Inside the mall itself, there are boutiques that carry non-Gundam related items like shoes, bags, and clothes, so you can shop there after sightseeing the Gundam museum with your children. Outside the mall, there is also a replica of the Statue of Liberty by the bridge where you might want to have your picture taken.

Be spirited away at the Studio Ghibli Museum
Hayao Mizayaki fan or not, you’ll love the Studio Ghibli museum in Mitaka. It’s a one-of- a-kind experience that will leave you smiling once you step out the museum grounds. I know I did! The
storybook-like part of the museum felt so magical, it took a couple of hours before I got over the soaring feeling that exploring the museum halls gave me.
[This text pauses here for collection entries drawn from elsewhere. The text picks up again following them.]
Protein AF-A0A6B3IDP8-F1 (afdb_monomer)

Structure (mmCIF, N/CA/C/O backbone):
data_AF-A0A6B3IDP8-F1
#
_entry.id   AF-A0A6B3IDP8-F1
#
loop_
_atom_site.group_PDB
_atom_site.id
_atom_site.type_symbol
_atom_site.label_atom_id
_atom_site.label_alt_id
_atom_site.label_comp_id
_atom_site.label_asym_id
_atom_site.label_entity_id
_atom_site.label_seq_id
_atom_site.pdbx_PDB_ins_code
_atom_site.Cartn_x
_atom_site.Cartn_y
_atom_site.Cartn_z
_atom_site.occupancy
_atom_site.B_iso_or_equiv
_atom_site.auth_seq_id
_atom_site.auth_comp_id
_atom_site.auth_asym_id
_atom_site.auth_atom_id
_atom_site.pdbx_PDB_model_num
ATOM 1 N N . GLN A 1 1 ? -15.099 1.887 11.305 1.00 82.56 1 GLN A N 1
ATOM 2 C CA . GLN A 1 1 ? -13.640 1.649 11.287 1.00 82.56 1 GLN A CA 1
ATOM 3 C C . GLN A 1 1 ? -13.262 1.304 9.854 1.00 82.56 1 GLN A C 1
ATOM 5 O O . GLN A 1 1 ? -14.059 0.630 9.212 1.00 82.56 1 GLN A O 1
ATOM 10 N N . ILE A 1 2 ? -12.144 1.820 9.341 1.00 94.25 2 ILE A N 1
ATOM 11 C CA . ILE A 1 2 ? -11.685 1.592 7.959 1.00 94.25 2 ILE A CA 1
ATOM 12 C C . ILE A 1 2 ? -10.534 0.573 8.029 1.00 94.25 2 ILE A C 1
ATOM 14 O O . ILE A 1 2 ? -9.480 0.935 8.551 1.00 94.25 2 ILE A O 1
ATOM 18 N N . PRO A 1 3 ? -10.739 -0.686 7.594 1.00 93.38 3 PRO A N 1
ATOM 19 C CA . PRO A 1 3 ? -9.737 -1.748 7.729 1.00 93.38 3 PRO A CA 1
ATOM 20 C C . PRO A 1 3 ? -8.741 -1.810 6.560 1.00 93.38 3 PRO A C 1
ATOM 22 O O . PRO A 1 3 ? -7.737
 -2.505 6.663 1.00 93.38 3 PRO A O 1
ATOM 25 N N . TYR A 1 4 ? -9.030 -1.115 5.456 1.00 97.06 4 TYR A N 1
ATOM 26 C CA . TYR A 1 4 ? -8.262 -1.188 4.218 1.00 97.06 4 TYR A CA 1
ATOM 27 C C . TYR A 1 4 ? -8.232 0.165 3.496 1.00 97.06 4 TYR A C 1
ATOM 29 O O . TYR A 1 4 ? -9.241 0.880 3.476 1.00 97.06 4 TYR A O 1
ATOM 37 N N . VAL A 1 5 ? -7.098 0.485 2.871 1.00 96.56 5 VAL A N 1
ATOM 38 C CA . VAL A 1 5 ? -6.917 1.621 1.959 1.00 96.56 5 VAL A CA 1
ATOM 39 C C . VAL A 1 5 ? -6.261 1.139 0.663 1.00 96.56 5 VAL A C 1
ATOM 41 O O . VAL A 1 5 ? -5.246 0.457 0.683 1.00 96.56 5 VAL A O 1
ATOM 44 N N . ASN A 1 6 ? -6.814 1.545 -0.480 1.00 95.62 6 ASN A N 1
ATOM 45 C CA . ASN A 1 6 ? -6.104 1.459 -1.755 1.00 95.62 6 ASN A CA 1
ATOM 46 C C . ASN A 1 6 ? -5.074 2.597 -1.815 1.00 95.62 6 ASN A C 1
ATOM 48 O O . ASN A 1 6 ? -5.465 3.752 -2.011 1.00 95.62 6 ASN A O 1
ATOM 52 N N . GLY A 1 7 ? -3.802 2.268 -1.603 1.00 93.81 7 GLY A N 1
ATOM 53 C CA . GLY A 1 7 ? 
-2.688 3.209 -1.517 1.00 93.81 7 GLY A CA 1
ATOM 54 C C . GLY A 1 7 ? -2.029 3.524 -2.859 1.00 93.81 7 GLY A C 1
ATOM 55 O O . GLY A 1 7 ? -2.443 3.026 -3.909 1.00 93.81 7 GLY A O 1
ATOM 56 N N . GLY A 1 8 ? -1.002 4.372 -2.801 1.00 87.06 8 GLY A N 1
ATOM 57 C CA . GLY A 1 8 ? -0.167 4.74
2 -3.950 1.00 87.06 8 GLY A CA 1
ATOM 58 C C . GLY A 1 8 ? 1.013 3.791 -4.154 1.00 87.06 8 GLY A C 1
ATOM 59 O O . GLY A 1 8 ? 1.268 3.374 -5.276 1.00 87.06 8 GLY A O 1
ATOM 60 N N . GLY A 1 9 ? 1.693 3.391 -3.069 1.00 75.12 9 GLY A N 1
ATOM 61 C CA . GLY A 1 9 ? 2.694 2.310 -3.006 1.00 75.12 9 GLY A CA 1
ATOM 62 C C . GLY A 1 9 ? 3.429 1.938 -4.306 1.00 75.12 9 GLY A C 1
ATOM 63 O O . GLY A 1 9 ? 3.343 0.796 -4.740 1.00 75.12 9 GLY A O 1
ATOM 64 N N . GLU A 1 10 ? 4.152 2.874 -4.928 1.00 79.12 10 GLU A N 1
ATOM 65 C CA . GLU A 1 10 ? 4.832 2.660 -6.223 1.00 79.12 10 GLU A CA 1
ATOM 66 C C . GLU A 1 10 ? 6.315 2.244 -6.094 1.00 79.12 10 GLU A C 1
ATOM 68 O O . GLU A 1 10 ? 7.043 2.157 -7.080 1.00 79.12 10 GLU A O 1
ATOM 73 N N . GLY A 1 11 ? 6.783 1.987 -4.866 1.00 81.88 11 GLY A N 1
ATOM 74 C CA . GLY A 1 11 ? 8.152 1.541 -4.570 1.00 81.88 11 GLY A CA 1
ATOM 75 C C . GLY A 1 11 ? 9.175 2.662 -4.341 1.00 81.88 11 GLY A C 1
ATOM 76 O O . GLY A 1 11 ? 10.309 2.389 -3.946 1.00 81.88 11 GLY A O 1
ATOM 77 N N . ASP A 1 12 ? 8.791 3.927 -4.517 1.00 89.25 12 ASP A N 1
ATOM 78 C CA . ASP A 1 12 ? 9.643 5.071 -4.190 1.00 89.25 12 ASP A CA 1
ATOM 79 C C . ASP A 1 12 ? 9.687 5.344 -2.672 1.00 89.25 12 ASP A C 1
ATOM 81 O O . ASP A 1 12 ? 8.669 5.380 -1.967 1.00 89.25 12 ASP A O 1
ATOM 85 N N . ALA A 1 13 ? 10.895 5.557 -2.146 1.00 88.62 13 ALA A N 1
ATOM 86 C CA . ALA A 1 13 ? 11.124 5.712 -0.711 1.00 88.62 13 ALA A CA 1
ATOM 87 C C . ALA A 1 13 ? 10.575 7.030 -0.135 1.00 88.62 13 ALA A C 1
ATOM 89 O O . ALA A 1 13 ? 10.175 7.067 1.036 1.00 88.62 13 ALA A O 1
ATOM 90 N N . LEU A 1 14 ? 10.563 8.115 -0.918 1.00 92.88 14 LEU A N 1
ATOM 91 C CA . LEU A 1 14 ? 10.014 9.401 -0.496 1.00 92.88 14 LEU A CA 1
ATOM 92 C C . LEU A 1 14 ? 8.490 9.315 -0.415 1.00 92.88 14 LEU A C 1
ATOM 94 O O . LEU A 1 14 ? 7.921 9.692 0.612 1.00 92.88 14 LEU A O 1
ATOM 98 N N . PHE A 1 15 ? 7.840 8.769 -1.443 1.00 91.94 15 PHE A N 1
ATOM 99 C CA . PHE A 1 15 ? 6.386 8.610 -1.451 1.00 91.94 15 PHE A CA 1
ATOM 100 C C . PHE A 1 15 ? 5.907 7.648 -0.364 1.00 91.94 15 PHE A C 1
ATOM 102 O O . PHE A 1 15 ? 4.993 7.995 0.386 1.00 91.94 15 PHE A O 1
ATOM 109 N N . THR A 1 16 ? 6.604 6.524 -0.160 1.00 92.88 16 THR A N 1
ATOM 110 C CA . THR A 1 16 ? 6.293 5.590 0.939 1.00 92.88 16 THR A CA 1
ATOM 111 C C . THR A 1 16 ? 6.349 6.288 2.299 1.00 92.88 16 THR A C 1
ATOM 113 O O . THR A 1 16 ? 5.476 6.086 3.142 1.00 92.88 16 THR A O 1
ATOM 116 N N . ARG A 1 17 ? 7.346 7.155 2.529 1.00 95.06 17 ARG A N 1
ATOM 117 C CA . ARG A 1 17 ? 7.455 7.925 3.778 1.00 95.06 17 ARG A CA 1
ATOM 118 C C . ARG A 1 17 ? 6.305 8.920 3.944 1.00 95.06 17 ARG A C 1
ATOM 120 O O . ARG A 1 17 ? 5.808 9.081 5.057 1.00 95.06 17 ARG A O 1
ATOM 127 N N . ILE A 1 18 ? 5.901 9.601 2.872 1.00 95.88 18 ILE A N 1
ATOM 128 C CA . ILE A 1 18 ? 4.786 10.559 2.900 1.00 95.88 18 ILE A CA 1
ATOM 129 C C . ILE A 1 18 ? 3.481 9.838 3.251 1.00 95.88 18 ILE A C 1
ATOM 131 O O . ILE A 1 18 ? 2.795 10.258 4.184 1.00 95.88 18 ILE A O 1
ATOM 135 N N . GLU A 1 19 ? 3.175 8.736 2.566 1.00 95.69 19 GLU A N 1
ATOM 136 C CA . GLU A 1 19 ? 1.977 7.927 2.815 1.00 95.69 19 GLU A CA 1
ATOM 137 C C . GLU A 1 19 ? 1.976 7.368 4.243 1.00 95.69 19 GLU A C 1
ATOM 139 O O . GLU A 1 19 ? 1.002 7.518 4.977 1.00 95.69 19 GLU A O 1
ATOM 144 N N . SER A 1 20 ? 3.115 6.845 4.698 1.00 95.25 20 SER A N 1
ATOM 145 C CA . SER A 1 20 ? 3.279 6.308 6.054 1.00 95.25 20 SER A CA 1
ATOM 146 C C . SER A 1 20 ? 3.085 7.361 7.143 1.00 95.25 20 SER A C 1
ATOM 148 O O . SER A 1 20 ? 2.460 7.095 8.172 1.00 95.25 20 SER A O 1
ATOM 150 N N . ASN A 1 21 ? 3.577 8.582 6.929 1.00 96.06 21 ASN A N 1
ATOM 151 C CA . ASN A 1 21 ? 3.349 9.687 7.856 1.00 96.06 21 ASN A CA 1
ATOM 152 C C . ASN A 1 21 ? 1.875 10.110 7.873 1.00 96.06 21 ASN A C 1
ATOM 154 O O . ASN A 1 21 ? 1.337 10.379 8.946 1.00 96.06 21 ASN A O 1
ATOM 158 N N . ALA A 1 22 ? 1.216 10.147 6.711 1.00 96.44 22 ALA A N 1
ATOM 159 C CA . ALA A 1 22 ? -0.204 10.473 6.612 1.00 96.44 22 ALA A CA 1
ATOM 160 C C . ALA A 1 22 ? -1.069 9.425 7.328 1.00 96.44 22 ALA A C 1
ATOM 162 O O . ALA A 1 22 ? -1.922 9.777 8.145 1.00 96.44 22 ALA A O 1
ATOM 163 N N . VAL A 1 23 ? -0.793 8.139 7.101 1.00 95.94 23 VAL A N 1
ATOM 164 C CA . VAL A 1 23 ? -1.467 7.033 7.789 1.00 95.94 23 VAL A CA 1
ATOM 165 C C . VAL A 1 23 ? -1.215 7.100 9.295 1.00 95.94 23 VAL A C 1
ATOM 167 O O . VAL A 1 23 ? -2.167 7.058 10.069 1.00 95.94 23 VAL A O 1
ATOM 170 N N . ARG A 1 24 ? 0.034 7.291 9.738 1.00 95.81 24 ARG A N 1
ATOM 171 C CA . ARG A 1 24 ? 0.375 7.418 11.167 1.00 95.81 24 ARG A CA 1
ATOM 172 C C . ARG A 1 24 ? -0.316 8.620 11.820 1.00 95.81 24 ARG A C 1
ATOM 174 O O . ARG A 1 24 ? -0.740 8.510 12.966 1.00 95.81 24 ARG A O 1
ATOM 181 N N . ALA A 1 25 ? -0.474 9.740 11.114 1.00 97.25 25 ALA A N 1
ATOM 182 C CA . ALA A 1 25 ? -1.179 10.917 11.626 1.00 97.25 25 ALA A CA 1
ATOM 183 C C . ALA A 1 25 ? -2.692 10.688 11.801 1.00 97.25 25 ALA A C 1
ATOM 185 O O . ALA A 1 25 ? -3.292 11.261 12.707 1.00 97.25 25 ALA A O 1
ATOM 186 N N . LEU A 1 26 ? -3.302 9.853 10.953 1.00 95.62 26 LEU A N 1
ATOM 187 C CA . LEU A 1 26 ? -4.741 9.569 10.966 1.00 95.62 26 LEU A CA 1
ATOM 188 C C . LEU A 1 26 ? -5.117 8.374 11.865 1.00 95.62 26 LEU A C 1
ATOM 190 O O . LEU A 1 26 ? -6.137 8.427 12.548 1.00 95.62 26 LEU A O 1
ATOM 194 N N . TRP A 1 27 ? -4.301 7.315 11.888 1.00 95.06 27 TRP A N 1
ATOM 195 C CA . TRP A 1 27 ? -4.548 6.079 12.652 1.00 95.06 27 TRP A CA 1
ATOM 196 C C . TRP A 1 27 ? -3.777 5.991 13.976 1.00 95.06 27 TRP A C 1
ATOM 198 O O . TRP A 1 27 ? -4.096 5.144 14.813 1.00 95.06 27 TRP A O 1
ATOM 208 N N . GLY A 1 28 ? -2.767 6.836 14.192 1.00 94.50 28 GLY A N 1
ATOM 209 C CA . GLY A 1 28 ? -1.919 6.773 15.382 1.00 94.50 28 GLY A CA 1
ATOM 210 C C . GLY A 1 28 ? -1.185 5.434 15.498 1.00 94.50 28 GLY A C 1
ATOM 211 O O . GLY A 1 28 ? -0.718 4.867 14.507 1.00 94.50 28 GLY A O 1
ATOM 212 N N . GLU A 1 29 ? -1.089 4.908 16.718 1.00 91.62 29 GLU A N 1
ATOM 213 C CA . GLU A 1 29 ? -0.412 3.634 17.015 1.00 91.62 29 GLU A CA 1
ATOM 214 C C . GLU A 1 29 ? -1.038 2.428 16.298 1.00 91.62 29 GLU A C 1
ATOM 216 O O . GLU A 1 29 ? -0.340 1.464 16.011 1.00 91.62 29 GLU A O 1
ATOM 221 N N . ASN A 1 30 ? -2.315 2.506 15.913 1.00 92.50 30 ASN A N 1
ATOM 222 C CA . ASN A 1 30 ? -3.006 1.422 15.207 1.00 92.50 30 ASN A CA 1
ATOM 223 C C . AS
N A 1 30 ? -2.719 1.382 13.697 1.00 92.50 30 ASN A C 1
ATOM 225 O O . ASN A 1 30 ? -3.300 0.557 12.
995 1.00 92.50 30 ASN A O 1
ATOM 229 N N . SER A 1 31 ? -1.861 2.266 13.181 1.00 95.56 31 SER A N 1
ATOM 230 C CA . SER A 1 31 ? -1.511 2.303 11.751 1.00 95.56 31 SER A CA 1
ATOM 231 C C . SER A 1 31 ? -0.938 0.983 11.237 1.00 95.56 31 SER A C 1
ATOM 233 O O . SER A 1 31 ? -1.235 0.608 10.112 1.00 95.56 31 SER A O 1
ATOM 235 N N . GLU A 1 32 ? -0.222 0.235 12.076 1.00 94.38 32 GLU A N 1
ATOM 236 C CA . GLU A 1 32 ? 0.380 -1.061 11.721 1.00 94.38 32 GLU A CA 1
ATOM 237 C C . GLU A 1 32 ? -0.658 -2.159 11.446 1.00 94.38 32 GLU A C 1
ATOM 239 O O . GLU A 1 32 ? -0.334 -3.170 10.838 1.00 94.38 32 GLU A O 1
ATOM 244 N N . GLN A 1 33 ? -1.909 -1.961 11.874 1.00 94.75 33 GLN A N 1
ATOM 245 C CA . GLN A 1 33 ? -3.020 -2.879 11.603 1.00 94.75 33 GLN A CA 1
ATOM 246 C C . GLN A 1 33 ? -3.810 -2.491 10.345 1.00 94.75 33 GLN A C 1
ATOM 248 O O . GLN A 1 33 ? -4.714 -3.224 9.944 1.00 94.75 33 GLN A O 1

Sadly, taking photos inside the museum is prohibited, so I have no photos of my own to share (even cellphones are supposed to be turned off). The people behind Studio Ghibli museum want a complete sensory experience for their guests, and they feel that using a camera will hinder their guests’ full appreciation of every attraction in store for them. As a photographer, this rule bothered me a lot at first. I mean, how can I not take photos of this majestic place? Even the ceiling adorned with art featuring several characters from Mizayaki’s stories is snap-worthy. But going hands-free for a couple of hours proved to be quite liberating. It felt good to be completely present in each attraction and use my eyes instead of the viewfinder to look at every sight.
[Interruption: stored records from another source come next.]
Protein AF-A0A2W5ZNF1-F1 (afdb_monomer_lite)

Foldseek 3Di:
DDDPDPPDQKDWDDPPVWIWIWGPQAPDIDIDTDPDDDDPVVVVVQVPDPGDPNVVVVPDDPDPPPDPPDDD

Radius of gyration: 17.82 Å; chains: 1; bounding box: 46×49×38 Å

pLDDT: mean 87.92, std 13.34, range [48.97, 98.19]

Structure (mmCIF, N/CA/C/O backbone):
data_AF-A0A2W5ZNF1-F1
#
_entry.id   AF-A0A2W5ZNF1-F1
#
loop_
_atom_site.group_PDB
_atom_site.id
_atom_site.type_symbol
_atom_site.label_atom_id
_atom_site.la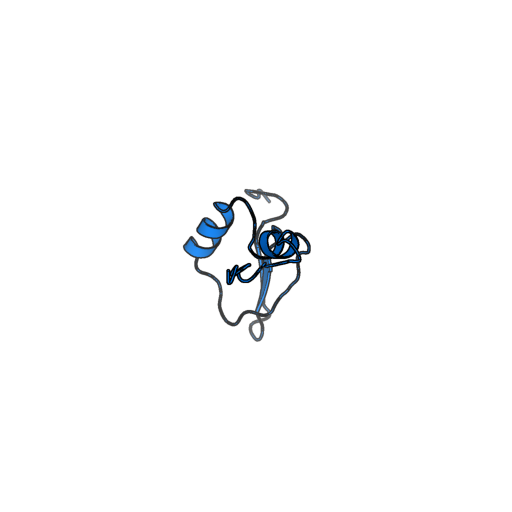bel_alt_id
_atom_site.label_comp_id
_atom_site.label_asym_id
_atom_site.label_entity_id
_atom_site.label_seq_id
_atom_site.pdbx_PDB_ins_code
_atom_site.Cartn_x
_atom_site.Cartn_y
_atom_site.Cartn_z
_atom_site.occupancy
_atom_site.B_iso_or_equiv
_atom_site.auth_seq_id
_atom_site.auth_comp_id
_atom_site.auth_asym_id
_atom_site.auth_atom_id
_atom_site.pdbx_PDB_model_num
ATOM 1 N N . MET A 1 1 ? 7.185 17.627 -2.719 1.00 57.75 1 MET A N 1
ATOM 2 C CA . MET A 1 1 ? 6.207 17.072 -3.679 1.00 57.75 1 MET A CA 1
ATOM 3 C C . MET A 1 1 ? 4.846 17.041 -3.010 1.00 57.75 1 MET A C 1
ATOM 5 O O . MET A 1 1 ? 4.789 16.560 -1.882 1.00 57.75 1 MET A O 1
ATOM 9 N N . PRO A 1 2 ? 3.785 17.580 -3.630 1.00 69.81 2 PRO A N 1
ATOM 10 C CA . PRO A 1 2 ? 2.437 17.449 -3.091 1.00 69.81 2 PRO A CA 1
ATOM 11 C C . PRO A 1 2 ? 2.016 15.974 -3.125 1.00 69.81 2 PRO A C 1
ATOM 13 O O . PRO A 1 2 ? 2.175 15.300 -4.140 1.00 69.81 2 PRO A O 1
ATOM 16 N N . ALA A 1 3 ? 1.506 15.471 -2.004 1.00 66.56 3 ALA A N 1
ATOM 17 C CA . ALA A 1 3 ? 0.933 14.138 -1.893 1.00 66.56 3 ALA A CA 1
ATOM 18 C C . ALA A 1 3 ? -0.484 14.273 -1.340 1.00 66.56 3 ALA A C 1
ATOM 20 O O . ALA A 1 3 ? -0.693 14.970 -0.351 1.00 66.56 3 ALA A O 1
ATOM 21 N N . TRP A 1 4 ? -1.439 13.576 -1.958 1.00 69.12 4 TRP A N 1
ATOM 22 C CA . TRP A 1 4 ? -2.8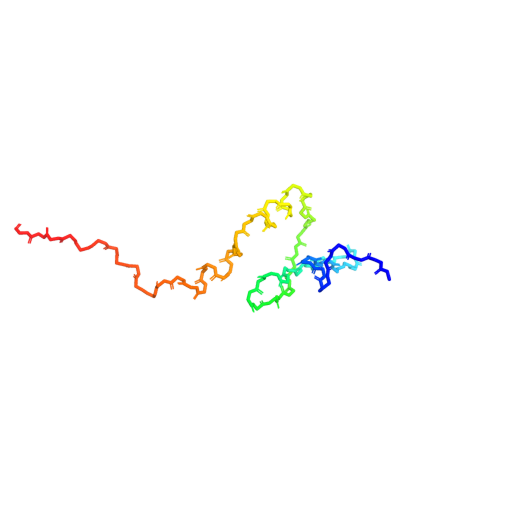32 13.489 -1.498 1.00 69.12 4 TRP A CA 1
ATOM 23 C C . TRP A 1 4 ? -2.941 13.096 -0.012 1.00 69.12 4 TRP A C 1
ATOM 25 O O . TRP A 1 4 ? -3.835 13.549 0.696 1.00 69.12 4 TRP A O 1
ATOM 35 N N . LYS A 1 5 ? -2.009 12.268 0.476 1.00 73.12 5 LYS A N 1
ATOM 36 C CA . LYS A 1 5 ? -1.879 11.896 1.886 1.00 73.12 5 LYS A CA 1
ATOM 37 C C . LYS A 1 5 ? -0.422 11.547 2.186 1.00 73.12 5 LYS A C 1
ATOM 39 O O . LYS A 1 5 ? 0.227 10.906 1.359 1.00 73.12 5 LYS A O 1
ATOM 44 N N . SER A 1 6 ? 0.083 11.955 3.350 1.00 80.62 6 SER A N 1
ATOM 45 C CA . SER A 1 6 ? 1.435 11.623 3.809 1.00 80.62 6 SER A CA 1
ATOM 46 C C . SER A 1 6 ? 1.381 10.915 5.170 1.00 80.62 6 SER A C 1
ATOM 48 O O . SER A 1 6 ? 0.789 11.469 6.096 1.00 80.62 6 SER A O 1
ATOM 50 N N . PRO A 1 7 ? 1.975 9.715 5.310 1.00 83.81 7 PRO A N 1
ATOM 51 C CA . PRO A 1 7 ? 2.604 8.929 4.245 1.00 83.81 7 PRO A CA 1
ATOM 52 C C . PRO A 1 7 ? 1.570 8.363 3.252 1.00 83.81 7 PRO A C 1
ATOM 54 O O . PRO A 1 7 ? 0.391 8.209 3.578 1.00 83.81 7 PRO A O 1
ATOM 57 N N . LEU A 1 8 ? 2.018 8.035 2.035 1.00 90.69 8 LEU A N 1
ATOM 58 C CA . LEU A 1 8 ? 1.164 7.411 1.019 1.00 90.69 8 LEU A CA 1
ATOM 59 C C . LEU A 1 8 ? 0.604 6.069 1.532 1.00 90.69 8 LEU A C 1
ATOM 61 O O . LEU A 1 8 ? 1.380 5.264 2.048 1.00 90.69 8 LEU A O 1
ATOM 65 N N . PRO A 1 9 ? -0.701 5.775 1.360 1.00 93.88 9 PRO A N 1
ATOM 66 C CA . PRO A 1 9 ? -1.303 4.534 1.859 1.00 93.88 9 PRO A CA 1
ATOM 67 C C . PRO A 1 9 ? -0.671 3.264 1.282 1.00 93.88 9 PRO A C 1
ATOM 69 O O . PRO A 1 9 ? -0.574 2.250 1.969 1.00 93.88 9 PRO A O 1
ATOM 72 N N . PHE A 1 10 ? -0.221 3.322 0.031 1.00 95.81 10 PHE A N 1
ATOM 73 C CA . PHE A 1 10 ? 0.325 2.186 -0.699 1.00 95.81 10 PHE A CA 1
ATOM 74 C C . PHE A 1 10 ? 1.698 2.543 -1.262 1.00 95.81 10 PHE A C 1
ATOM 76 O O . PHE A 1 10 ? 1.864 3.619 -1.838 1.00 95.81 10 PHE A O 1
ATOM 83 N N . SER A 1 11 ? 2.665 1.636 -1.134 1.00 96.12 11 SER A N 1
ATOM 84 C CA . SER A 1 11 ? 3.959 1.746 -1.812 1.00 96.12 11 SER A CA 1
ATOM 85 C C . SER A 1 11 ? 4.269 0.484 -2.602 1.00 96.12 11 SER A C 1
ATOM 87 O O . SER A 1 11 ? 3.966 -0.628 -2.161 1.00 96.12 11 SER A O 1
ATOM 89 N N . TYR A 1 12 ? 4.879 0.682 -3.768 1.00 96.94 12 TYR A N 1
ATOM 90 C CA . TYR A 1 12 ? 5.491 -0.371 -4.562 1.00 96.94 12 TYR A CA 1
ATOM 91 C C . TYR A 1 12 ? 6.979 -0.086 -4.703 1.00 96.94 12 TYR A C 1
ATOM 93 O O . TYR A 1 12 ? 7.368 1.046 -4.983 1.00 96.94 12 TYR A O 1
ATOM 101 N N . GLU A 1 13 ? 7.788 -1.121 -4.539 1.00 96.75 13 GLU A N 1
ATOM 102 C CA . GLU A 1 13 ? 9.238 -1.084 -4.712 1.00 96.75 13 GLU A CA 1
ATOM 103 C C . GLU A 1 13 ? 9.590 -2.213 -5.680 1.00 96.75 13 GLU A C 1
ATOM 105 O O . GLU A 1 13 ? 9.239 -3.365 -5.426 1.00 96.75 13 GLU A O 1
ATOM 110 N N . SER A 1 14 ? 10.201 -1.898 -6.823 1.00 96.12 14 SER A N 1
ATOM 111 C CA . SER A 1 14 ? 10.503 -2.894 -7.854 1.00 96.12 14 SER A CA 1
ATOM 112 C C . SER A 1 14 ? 11.908 -2.721 -8.404 1.00 96.12 14 SER A C 1
ATOM 114 O O . SER A 1 14 ? 12.354 -1.603 -8.649 1.00 96.12 14 SER A O 1
ATOM 116 N N . THR A 1 15 ? 12.580 -3.846 -8.625 1.00 94.44 15 THR A N 1
ATOM 117 C CA . THR A 1 15 ? 13.899 -3.941 -9.270 1.00 94.44 15 THR A CA 1
ATOM 118 C C . THR A 1 15 ? 13.807 -4.486 -10.698 1.00 94.44 15 THR A C 1
ATOM 120 O O . THR A 1 15 ? 14.828 -4.732 -11.332 1.00 94.44 15 THR A O 1
ATOM 123 N N . GLY A 1 16 ? 12.594 -4.728 -11.207 1.00 87.94 16 GLY A N 1
ATOM 124 C CA . GLY A 1 16 ? 12.349 -5.392 -12.491 1.00 87.94 16 GLY A CA 1
ATOM 125 C C . GLY A 1 16 ? 12.304 -6.923 -12.405 1.00 87.94 16 GLY A C 1
ATOM 126 O O . GLY A 1 16 ? 11.517 -7.538 -13.116 1.00 87.94 16 GLY A O 1
ATOM 127 N N . SER A 1 17 ? 13.070 -7.544 -11.502 1.00 93.38 17 SER A N 1
ATOM 128 C CA . SER A 1 17 ? 12.984 -8.987 -11.211 1.00 93.38 17 SER A CA 1
ATOM 129 C C . SER A 1 17 ? 12.001 -9.310 -10.082 1.00 93.38 17 SER A C 1
ATOM 131 O O . SER A 1 17 ? 11.361 -10.365 -10.080 1.00 93.38 17 SER A O 1
ATOM 133 N N . GLU A 1 18 ? 11.851 -8.397 -9.122 1.00 96.56 18 GLU A N 1
ATOM 134 C CA . GLU A 1 18 ? 10.944 -8.542 -7.989 1.00 96.56 18 GLU A CA 1
ATOM 135 C C . GLU A 1 18 ? 10.162 -7.256 -7.757 1.00 96.56 18 GLU A C 1
ATOM 137 O O . GLU A 1 18 ? 10.652 -6.154 -8.005 1.00 96.56 18 GLU A O 1
ATOM 142 N N . THR A 1 19 ? 8.940 -7.410 -7.251 1.00 97.75 19 THR A N 1
ATOM 143 C CA . THR A 1 19 ? 8.090 -6.291 -6.857 1.00 97.75 19 THR A CA 1
ATOM 144 C C . THR A 1 19 ? 7.552 -6.552 -5.465 1.00 97.75 19 THR A C 1
ATOM 146 O O . THR A 1 19 ? 6.946 -7.591 -5.192 1.00 97.75 19 THR A O 1
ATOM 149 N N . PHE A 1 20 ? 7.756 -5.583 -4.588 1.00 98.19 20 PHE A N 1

If you have small children, they will also feel empowered in the Studio Ghibli museum because children are addressed separately from their parents and are even given a chance to hand in
their own tickets. It’s a good way to subtly introduce the concept of independence to them.
I’ve always been a firm believer that there is something for everybody in whatever city. 

Both you and your children can have a good time in whichever city you choose to travel in. All it takes is just a bit of research and thinking beyond the usual recommended destinations.